Louis se saisit de l’abondante croupe pour l’aiguillonner en récitant des mots fiévreux et délirants où il n’était question que de «langueurs mouillées du puits d’amour » et de «fesses rebondies plus tentatrices que le chant des sirènes appelant Ulysse ». Puis, chevauchant Perrine, il donna un coup de rein et la pénétra profondément pour ralentir aussitôt le rythme et calmer le jeu tant son souffle se faisait court et rapides les battements de son cœur.

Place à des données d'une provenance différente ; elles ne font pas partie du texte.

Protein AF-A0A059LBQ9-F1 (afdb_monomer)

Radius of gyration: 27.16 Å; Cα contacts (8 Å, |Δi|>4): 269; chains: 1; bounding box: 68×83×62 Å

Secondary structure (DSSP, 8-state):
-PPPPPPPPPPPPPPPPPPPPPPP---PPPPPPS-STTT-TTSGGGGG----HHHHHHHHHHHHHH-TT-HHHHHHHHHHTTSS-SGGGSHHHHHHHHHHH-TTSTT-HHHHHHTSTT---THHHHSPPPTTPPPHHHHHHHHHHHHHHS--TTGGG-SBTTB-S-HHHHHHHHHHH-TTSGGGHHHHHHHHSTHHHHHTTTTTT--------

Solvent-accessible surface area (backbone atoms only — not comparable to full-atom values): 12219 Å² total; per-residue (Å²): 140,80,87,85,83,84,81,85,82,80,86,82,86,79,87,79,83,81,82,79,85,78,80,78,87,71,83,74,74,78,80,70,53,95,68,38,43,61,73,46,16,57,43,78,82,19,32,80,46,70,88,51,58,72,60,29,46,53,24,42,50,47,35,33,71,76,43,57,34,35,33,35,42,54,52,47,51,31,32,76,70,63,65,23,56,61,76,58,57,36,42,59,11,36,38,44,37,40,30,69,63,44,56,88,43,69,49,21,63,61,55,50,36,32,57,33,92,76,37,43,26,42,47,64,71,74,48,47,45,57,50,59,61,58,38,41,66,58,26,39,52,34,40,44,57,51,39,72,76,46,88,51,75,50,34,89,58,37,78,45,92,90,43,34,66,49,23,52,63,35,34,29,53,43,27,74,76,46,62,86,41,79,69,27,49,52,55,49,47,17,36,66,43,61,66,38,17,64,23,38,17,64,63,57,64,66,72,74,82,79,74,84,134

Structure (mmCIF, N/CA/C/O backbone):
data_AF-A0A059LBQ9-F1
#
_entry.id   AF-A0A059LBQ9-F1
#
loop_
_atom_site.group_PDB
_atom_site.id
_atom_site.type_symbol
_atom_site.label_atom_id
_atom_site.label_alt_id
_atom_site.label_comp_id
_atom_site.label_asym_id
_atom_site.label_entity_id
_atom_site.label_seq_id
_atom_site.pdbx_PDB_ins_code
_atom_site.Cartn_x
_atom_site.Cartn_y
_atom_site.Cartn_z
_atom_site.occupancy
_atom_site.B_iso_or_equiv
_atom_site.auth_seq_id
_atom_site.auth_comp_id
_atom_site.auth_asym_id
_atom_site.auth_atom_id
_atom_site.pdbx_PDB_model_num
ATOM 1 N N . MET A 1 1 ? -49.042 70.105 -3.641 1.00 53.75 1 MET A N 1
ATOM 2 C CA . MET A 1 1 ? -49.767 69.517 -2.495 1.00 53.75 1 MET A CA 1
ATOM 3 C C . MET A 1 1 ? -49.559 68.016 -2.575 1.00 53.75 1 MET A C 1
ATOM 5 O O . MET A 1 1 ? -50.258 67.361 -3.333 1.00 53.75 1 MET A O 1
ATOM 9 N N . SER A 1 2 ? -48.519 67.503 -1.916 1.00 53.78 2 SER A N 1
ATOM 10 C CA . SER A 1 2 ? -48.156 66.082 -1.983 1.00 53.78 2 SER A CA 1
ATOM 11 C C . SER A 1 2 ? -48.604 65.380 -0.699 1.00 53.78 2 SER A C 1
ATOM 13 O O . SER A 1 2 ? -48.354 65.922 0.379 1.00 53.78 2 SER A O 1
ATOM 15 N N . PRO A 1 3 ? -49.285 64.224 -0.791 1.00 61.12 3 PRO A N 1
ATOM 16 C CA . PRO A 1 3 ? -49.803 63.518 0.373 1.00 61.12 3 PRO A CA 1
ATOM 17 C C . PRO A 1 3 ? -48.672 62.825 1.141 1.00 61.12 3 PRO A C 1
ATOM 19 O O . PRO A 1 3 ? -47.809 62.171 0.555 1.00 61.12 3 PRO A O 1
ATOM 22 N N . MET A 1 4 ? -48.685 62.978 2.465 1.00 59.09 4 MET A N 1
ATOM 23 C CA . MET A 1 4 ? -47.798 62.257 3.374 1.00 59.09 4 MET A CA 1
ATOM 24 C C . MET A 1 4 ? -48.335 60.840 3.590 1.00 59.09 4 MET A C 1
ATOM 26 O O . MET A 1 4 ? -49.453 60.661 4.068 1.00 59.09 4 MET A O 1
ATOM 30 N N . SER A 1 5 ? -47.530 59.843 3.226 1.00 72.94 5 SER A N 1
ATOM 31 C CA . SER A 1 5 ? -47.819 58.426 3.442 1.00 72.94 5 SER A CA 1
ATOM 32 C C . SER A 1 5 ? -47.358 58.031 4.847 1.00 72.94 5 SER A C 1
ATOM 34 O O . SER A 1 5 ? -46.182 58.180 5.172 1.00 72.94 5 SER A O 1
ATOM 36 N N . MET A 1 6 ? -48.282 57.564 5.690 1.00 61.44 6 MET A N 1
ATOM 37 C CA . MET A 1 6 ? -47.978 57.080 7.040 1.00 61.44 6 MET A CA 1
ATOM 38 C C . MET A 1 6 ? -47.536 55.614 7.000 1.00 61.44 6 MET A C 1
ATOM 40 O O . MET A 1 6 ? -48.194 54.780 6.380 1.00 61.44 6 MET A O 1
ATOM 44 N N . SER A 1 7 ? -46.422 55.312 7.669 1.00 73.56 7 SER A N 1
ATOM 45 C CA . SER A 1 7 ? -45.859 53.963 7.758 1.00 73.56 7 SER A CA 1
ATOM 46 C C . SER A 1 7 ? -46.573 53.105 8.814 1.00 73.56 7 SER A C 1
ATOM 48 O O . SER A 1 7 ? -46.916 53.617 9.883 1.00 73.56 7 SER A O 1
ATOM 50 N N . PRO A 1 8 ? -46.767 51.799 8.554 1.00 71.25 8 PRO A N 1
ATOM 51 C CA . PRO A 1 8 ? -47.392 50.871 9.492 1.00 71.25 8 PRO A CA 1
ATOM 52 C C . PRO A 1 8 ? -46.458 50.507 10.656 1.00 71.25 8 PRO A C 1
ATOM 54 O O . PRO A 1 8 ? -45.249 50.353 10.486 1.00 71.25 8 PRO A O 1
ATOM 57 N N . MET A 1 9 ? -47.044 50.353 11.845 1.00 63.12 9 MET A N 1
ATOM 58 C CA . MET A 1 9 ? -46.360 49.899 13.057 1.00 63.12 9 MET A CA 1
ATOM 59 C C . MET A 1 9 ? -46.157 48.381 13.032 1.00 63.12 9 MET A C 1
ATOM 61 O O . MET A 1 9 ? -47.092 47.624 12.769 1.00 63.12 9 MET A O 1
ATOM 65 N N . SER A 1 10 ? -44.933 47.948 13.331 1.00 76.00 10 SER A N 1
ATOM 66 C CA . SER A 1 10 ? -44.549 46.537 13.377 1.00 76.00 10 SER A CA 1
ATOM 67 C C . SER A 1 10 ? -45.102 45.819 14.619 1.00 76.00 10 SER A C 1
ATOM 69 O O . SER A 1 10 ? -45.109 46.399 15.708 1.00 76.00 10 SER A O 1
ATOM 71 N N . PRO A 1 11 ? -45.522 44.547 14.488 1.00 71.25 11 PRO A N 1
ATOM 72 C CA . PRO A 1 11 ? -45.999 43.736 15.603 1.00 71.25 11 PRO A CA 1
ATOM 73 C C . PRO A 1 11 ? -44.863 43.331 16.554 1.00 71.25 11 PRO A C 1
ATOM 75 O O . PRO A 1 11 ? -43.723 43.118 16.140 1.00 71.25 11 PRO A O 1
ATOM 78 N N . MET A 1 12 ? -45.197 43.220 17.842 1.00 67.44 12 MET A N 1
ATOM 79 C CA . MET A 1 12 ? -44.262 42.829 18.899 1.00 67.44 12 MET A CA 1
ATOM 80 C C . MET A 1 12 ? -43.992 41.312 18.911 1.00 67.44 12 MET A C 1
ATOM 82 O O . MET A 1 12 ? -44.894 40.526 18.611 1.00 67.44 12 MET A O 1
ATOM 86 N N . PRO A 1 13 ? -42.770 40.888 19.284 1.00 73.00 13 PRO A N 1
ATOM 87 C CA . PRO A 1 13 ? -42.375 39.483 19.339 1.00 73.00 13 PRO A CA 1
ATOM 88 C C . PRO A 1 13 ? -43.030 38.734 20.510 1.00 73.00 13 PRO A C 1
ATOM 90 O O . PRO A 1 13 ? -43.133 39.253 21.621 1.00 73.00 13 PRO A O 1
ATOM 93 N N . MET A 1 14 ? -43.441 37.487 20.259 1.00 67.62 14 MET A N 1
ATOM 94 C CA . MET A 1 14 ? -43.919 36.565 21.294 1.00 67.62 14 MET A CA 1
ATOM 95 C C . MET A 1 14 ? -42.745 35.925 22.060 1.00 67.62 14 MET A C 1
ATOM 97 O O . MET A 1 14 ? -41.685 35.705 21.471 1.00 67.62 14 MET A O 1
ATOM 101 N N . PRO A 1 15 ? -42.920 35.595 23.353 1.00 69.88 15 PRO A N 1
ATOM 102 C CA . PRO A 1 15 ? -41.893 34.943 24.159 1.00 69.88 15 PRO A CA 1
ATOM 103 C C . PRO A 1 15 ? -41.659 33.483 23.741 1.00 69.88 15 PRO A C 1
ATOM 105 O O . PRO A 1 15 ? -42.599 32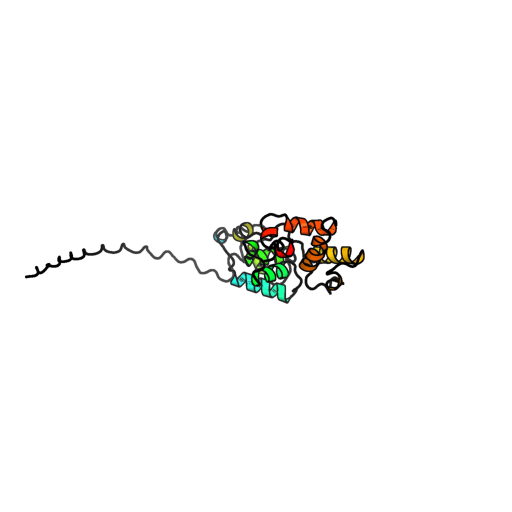.713 23.539 1.00 69.88 15 PRO A O 1
ATOM 108 N N . SER A 1 16 ? -40.381 33.114 23.644 1.00 77.50 16 SER A N 1
ATOM 109 C CA . SER A 1 16 ? -39.912 31.767 23.310 1.00 77.50 16 SER A CA 1
ATOM 110 C C . SER A 1 16 ? -40.239 30.737 24.406 1.00 77.50 16 SER A C 1
ATOM 112 O O . SER A 1 16 ? -40.138 31.060 25.592 1.00 77.50 16 SER A O 1
ATOM 114 N N . PRO A 1 17 ? -40.577 29.485 24.041 1.00 70.00 17 PRO A N 1
ATOM 115 C CA . PRO A 1 17 ? -40.800 28.405 24.999 1.00 70.00 17 PRO A CA 1
ATOM 116 C C . PRO A 1 17 ? -39.506 27.990 25.715 1.00 70.00 17 PRO A C 1
ATOM 118 O O . PRO A 1 17 ? -38.413 28.038 25.151 1.00 70.00 17 PRO A O 1
ATOM 121 N N . ALA A 1 18 ? -39.651 27.579 26.977 1.00 68.62 18 ALA A N 1
ATOM 122 C CA . ALA A 1 18 ? -38.549 27.166 27.838 1.00 68.62 18 ALA A CA 1
ATOM 123 C C . ALA A 1 18 ? -37.893 25.847 27.363 1.00 68.62 18 ALA A C 1
ATOM 125 O O . ALA A 1 18 ? -38.597 24.950 26.890 1.00 68.62 18 ALA A O 1
ATOM 126 N N . PRO A 1 19 ? -36.561 25.704 27.506 1.00 69.81 19 PRO A N 1
ATOM 127 C CA . PRO A 1 19 ? -35.827 24.509 27.103 1.00 69.81 19 PRO A CA 1
ATOM 128 C C . PRO A 1 19 ? -36.172 23.290 27.972 1.00 69.81 19 PRO A C 1
ATOM 130 O O . PRO A 1 19 ? -36.346 23.394 29.187 1.00 69.81 19 PRO A O 1
ATOM 133 N N . ALA A 1 20 ? -36.252 22.124 27.327 1.00 68.44 20 ALA A N 1
ATOM 134 C CA . ALA A 1 20 ? -36.483 20.841 27.980 1.00 68.44 20 ALA A CA 1
ATOM 135 C C . ALA A 1 20 ? -35.311 20.449 28.912 1.00 68.44 20 ALA A C 1
ATOM 137 O O . ALA A 1 20 ? -34.163 20.807 28.637 1.00 68.44 20 ALA A O 1
ATOM 138 N N . PRO A 1 21 ? -35.577 19.704 30.003 1.00 65.50 21 PRO A N 1
ATOM 139 C CA . PRO A 1 21 ? -34.549 19.252 30.936 1.00 65.50 21 PRO A CA 1
ATOM 140 C C . PRO A 1 21 ? -33.545 18.305 30.267 1.00 65.50 21 PRO A C 1
ATOM 142 O O . PRO A 1 21 ? -33.916 17.404 29.514 1.00 65.50 21 PRO A O 1
ATOM 145 N N . ALA A 1 22 ? -32.263 18.522 30.565 1.00 59.97 22 ALA A N 1
ATOM 146 C CA . ALA A 1 22 ? -31.155 17.739 30.035 1.00 59.97 22 ALA A CA 1
ATOM 147 C C . ALA A 1 22 ? -31.189 16.280 30.544 1.00 59.97 22 ALA A C 1
ATOM 149 O O . ALA A 1 22 ? -31.490 16.052 31.721 1.00 59.97 22 ALA A O 1
ATOM 150 N N . PRO A 1 23 ? -30.862 15.288 29.695 1.00 60.75 23 PRO A N 1
ATOM 151 C CA . PRO A 1 23 ? -30.722 13.898 30.114 1.00 60.75 23 PRO A CA 1
ATOM 152 C C . PRO A 1 23 ? -29.593 13.734 31.143 1.00 60.75 23 PRO A C 1
ATOM 154 O O . PRO A 1 23 ? -28.576 14.427 31.099 1.00 60.75 23 PRO A O 1
ATOM 157 N N . ALA A 1 24 ? -29.791 12.807 32.084 1.00 49.75 24 ALA A N 1
ATOM 158 C CA . ALA A 1 24 ? -28.831 12.499 33.139 1.00 49.75 24 ALA A CA 1
ATOM 159 C C . ALA A 1 24 ? -27.476 12.030 32.562 1.00 49.75 24 ALA A C 1
ATOM 161 O O . ALA A 1 24 ? -27.462 11.333 31.544 1.00 49.75 24 ALA A O 1
ATOM 162 N N . PRO A 1 25 ? -26.344 12.356 33.216 1.00 55.53 25 PRO A N 1
ATOM 163 C CA . PRO A 1 25 ? -25.019 11.913 32.799 1.00 55.53 25 PRO A CA 1
ATOM 164 C C . PRO A 1 25 ? -24.926 10.386 32.903 1.00 55.53 25 PRO A C 1
ATOM 166 O O . PRO A 1 25 ? -24.780 9.819 33.988 1.00 55.53 25 PRO A O 1
ATOM 169 N N . GLY A 1 26 ? -25.047 9.715 31.757 1.00 57.31 26 GLY A N 1
ATOM 170 C CA . GLY A 1 26 ? -24.694 8.309 31.623 1.00 57.31 26 GLY A CA 1
ATOM 171 C C . GLY A 1 26 ? -23.231 8.129 32.011 1.00 57.31 26 GLY A C 1
ATOM 172 O O . GLY A 1 26 ? -22.388 8.945 31.645 1.00 57.31 26 GLY A O 1
ATOM 173 N N . LYS A 1 27 ? -22.943 7.086 32.794 1.00 44.00 27 LYS A N 1
ATOM 174 C CA . LYS A 1 27 ? -21.582 6.695 33.172 1.00 44.00 27 LYS A CA 1
ATOM 175 C C . LYS A 1 27 ? -20.732 6.624 31.906 1.00 44.00 27 LYS A C 1
ATOM 177 O O . LYS A 1 27 ? -20.953 5.743 31.080 1.00 44.00 27 LYS A O 1
ATOM 182 N N . THR A 1 28 ? -19.804 7.561 31.751 1.00 48.75 28 THR A N 1
ATOM 183 C CA . THR A 1 28 ? -18.838 7.553 30.659 1.00 48.75 28 THR A CA 1
ATOM 184 C C . THR A 1 28 ? -18.058 6.244 30.766 1.00 48.75 28 THR A C 1
ATOM 186 O O . THR A 1 28 ? -17.483 5.988 31.831 1.00 48.75 28 THR A O 1
ATOM 189 N N . PRO A 1 29 ? -18.072 5.382 29.736 1.00 59.66 29 PRO A N 1
ATOM 190 C CA . PRO A 1 29 ? -17.207 4.215 29.706 1.00 59.66 29 PRO A CA 1
ATOM 191 C C . PRO A 1 29 ? -15.761 4.664 29.948 1.00 59.66 29 PRO A C 1
ATOM 193 O O . PRO A 1 29 ? -15.389 5.752 29.492 1.00 59.66 29 PRO A O 1
ATOM 196 N N . PRO A 1 30 ? -14.957 3.894 30.700 1.00 49.62 30 PRO A N 1
ATOM 197 C CA . PRO A 1 30 ? -13.551 4.217 30.888 1.00 49.62 30 PRO A CA 1
ATOM 198 C C . PRO A 1 30 ? -12.895 4.392 29.515 1.00 49.62 30 PRO A C 1
ATOM 200 O O . PRO A 1 30 ? -13.058 3.541 28.643 1.00 49.62 30 PRO A O 1
ATOM 203 N N . SER A 1 31 ? -12.189 5.509 29.316 1.00 47.16 31 SER A N 1
ATOM 204 C CA . SER A 1 31 ? -11.389 5.719 28.110 1.00 47.16 31 SER A CA 1
ATOM 205 C C . SER A 1 31 ? -10.421 4.543 27.970 1.00 47.16 31 SER A C 1
ATOM 207 O O . SER A 1 31 ? -9.629 4.327 28.893 1.00 47.16 31 SER A O 1
ATOM 209 N N . PRO A 1 32 ? -10.477 3.773 26.873 1.00 46.81 32 PRO A N 1
ATOM 210 C CA . PRO A 1 32 ? -9.587 2.645 26.700 1.00 46.81 32 PRO A CA 1
ATOM 211 C C . PRO A 1 32 ? -8.156 3.176 26.613 1.00 46.81 32 PRO A C 1
ATOM 213 O O . PRO A 1 32 ? -7.834 4.061 25.817 1.00 46.81 32 PRO A O 1
ATOM 216 N N . SER A 1 33 ? -7.301 2.655 27.489 1.00 48.53 33 SER A N 1
ATOM 217 C CA . SER A 1 33 ? -5.853 2.660 27.317 1.00 48.53 33 SER A CA 1
ATOM 218 C C . SER A 1 33 ? -5.491 2.156 25.915 1.00 48.53 33 SER A C 1
ATOM 220 O O . SER A 1 33 ? -6.285 1.473 25.279 1.00 48.53 33 SER A O 1
ATOM 222 N N . LEU A 1 34 ? -4.272 2.433 25.442 1.00 53.59 34 LEU A N 1
ATOM 223 C CA . LEU A 1 34 ? -3.733 1.889 24.181 1.00 53.59 34 LEU A CA 1
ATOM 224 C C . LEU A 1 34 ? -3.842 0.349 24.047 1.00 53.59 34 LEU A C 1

— Quelle douceur, ma colombe, dans cet antre béni des dieux, fit-il en accentuant lentement son mouvement de va-et-vient tout en continuant à réciter, au bord du plaisir : «Baise m’encor, rebaise-moi et baise... Donne-m’en un de tes plus savoureux... et t’en revaudrai quatre plus chauds que braise... » en oubliant l’auteur de ce vers grivois qui nourrissait si bien son exaltation.

Puis, empruntant cette fois à Ronsard, il enchaîna :

— Le temps s’en va, le temps s’en va, ma dame... las! le temps, non, mais nous nous en allons, et tôt... Ah! oui... oui... serons étendus sous la lame et des amours... desquels nous parlons... Ahhhh! continuez à pousser ainsi ma mignonne, que vous êtes paillarde et douée pour l’amour, ma polissonne... que votre caverne est suave et accueillante...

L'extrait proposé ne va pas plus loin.